As a reporter, he has worked at Newsweek, the New York Times, and New York magazine, where he is contributing editor. Among his books are "Our Fathers," an acclaimed investigation of the Catholic Church sexual abuse crisis, and “The Confession,” a New York Times best seller with James E. McGreevey. Several dramatic films have been inspired by his work beginning with "Thanks of a Grateful Nation," a controversial Showtime miniseries about the first Gulf War, and the Peabody Award-winner "Soldier's Girl," about a private's murder. "Our Fathers," a Showtime adaptation of his book starring Christopher Plummer, Ted Danson and Ellen Burstyn, won nominations for Emmys and a Writers Guild of America award.

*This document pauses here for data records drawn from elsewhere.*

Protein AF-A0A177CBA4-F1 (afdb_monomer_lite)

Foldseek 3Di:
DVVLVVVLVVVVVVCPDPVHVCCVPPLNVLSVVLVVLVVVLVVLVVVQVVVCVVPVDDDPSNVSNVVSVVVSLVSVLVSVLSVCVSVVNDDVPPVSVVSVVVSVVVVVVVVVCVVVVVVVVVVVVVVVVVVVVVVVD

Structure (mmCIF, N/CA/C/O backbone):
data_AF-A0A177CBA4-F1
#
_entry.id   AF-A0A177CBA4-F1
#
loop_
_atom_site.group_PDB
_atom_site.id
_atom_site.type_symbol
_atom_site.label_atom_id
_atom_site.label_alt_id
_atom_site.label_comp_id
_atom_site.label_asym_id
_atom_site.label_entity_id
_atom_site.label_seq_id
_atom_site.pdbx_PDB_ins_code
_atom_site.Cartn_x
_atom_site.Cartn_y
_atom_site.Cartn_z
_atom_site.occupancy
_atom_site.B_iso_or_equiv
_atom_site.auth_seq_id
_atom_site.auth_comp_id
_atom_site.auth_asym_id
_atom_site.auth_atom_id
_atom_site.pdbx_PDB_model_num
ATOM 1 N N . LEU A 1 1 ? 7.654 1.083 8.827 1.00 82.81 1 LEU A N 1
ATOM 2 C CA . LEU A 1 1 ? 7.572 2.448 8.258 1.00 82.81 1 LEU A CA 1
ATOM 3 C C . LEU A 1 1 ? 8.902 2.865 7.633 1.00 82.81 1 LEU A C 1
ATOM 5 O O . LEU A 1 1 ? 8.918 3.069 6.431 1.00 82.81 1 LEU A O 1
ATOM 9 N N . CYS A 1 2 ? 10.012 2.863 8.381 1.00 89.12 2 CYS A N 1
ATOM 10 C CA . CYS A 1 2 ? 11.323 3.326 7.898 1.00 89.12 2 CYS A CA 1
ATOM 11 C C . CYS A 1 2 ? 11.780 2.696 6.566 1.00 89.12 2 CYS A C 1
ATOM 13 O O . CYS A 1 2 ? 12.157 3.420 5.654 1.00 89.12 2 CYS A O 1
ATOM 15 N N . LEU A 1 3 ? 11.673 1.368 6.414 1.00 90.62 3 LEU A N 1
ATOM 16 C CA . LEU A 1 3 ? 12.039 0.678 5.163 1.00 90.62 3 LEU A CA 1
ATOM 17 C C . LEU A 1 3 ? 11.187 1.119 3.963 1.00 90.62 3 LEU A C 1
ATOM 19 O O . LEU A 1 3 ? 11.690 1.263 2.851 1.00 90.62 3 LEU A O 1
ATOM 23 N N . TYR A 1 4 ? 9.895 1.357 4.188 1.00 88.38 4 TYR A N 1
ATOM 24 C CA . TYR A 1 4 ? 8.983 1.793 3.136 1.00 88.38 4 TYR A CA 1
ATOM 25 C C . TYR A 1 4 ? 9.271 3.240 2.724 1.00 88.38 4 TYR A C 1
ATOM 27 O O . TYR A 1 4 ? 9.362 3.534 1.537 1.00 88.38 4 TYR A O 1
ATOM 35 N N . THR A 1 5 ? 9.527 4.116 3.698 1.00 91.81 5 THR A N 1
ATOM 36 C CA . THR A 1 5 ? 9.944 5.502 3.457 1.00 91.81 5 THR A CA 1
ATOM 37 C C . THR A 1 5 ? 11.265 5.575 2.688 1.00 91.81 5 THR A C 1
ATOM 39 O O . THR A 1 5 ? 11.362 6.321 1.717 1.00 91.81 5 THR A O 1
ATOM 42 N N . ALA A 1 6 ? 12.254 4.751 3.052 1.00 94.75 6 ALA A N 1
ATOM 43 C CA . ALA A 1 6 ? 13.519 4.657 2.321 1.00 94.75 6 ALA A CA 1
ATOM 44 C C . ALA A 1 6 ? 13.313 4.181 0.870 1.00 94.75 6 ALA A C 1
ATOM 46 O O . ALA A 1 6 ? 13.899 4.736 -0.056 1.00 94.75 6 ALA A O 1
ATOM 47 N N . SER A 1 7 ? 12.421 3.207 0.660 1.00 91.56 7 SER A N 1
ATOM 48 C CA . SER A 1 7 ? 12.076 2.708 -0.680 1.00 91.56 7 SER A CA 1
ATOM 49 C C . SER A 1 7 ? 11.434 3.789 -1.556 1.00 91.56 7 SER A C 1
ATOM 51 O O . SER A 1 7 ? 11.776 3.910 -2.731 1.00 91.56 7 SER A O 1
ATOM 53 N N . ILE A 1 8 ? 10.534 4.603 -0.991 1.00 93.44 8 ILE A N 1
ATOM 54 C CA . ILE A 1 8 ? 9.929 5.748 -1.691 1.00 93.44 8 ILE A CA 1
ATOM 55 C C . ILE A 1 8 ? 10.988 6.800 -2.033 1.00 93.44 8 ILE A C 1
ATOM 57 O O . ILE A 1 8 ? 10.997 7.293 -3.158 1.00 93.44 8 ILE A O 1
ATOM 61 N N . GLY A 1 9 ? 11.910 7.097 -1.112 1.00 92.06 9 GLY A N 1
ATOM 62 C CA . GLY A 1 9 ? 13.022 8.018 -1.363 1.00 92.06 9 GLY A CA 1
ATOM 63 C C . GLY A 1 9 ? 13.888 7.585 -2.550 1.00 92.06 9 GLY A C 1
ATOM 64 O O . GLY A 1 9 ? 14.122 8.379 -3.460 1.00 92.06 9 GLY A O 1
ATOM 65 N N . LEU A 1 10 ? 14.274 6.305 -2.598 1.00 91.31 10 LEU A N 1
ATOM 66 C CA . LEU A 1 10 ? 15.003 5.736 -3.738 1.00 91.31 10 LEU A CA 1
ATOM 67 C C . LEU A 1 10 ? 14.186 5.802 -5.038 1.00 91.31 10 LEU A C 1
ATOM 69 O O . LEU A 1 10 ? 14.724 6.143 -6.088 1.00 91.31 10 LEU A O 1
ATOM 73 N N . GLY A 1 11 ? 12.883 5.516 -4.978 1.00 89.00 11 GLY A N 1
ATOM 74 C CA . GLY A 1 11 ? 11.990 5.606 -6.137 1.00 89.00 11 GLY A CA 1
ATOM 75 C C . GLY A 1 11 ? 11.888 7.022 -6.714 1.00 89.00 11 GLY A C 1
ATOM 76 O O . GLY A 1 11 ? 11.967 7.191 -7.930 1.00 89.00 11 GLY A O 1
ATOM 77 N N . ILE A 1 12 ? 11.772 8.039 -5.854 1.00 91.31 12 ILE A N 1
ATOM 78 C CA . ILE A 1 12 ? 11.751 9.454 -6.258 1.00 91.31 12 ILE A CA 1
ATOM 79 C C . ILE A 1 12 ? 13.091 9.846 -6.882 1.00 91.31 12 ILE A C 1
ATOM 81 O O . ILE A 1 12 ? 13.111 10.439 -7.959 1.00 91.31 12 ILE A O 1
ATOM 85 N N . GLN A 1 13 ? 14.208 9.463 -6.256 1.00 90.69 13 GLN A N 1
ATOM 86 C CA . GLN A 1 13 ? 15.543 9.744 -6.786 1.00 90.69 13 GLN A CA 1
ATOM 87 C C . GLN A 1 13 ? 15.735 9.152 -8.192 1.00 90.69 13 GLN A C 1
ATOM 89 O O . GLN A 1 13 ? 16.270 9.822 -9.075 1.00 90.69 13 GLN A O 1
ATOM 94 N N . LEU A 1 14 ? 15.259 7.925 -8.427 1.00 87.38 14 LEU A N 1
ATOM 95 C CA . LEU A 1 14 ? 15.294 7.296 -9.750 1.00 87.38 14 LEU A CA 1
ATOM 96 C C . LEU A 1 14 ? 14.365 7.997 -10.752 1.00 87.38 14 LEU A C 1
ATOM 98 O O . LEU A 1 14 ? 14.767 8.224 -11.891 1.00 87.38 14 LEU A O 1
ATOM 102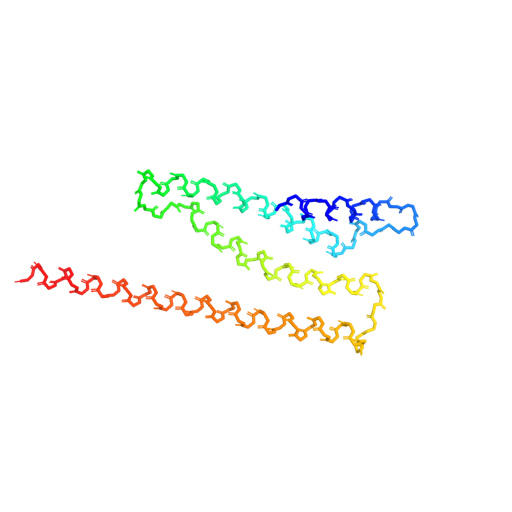 N N . GLY A 1 15 ? 13.151 8.372 -10.340 1.00 85.31 15 GLY A N 1
ATOM 103 C CA . GLY A 1 15 ? 12.174 9.044 -11.205 1.00 85.31 15 GLY A CA 1
ATOM 104 C C . GLY A 1 15 ? 12.543 10.482 -11.588 1.00 85.31 15 GLY A C 1
ATOM 105 O O . GLY A 1 15 ? 12.085 10.968 -12.622 1.00 85.31 15 GLY A O 1
ATOM 106 N N . MET A 1 16 ? 13.368 11.149 -10.776 1.00 85.25 16 MET A N 1
ATOM 107 C CA . MET A 1 16 ? 13.931 12.479 -11.046 1.00 85.25 16 MET A CA 1
ATOM 108 C C . MET A 1 16 ? 15.261 12.427 -11.809 1.00 85.25 16 MET A C 1
ATOM 110 O O . MET A 1 16 ? 15.824 13.474 -12.131 1.00 85.25 16 MET A O 1
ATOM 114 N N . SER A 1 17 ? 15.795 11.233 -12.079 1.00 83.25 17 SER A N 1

With Joy Tomchin and Alan Getz, he is founder of Public Square Films, a documentary production company. He is currently at work adapting "How to Survive a Plague" as a mini-series for ABC, and is completing a book on the history of AIDS, due in 2015 from Alfred A. Knopf. France, a graduate of Kalamazoo College, lives in New York City and New Kingston, New York. He is married to the producer Jonathan Starch.
 

John Goldman

In October of 2008, right after the Lehman Brothers collapse, Halstead Property had the foresight and courage to establish a Commercial Division, its first entry into the field of Commercial Brokerage, in order to round out, expand and enhance its premier position Halstead enlisted the guidance of John D. Goldman to lead the division since its inception. A seasoned professional with over 40 years in the real estate business, Mr. Goldman began his career as an attorney, and then went on to build a substantial portfolio of properties as an owner, a manager, and eventually as a developer of properties for his own account. In recent years he has taken on the role of broker and officer of several prominent brokerage houses in Manhattan.

As Halstead’s Managing Director of the Commercial Division, Mr. Goldman has assembled a well-rounded team of experienced and ambitious brokers, from those with decades of experience like himself, to those with youthful enthusiasm and a fresh perspective. The team works together with the common vision of putting the customer’s needs first, and always with a dedication to the Halstead tradition of service with integrity.

Mr. Goldman received a Bachelor of Arts from Harvard University and earned law degrees at Columbia and Stanford Universities.

As a member of the ASCNYC Board of Directors, he shows his dedication to the fight against AIDS and his love of philanthropy. Mr. Goldman is a large supporter of the arts and former trustee of several social services, arts and educational foundations. He resides in Manhattan with his wife, with whom he has two sons.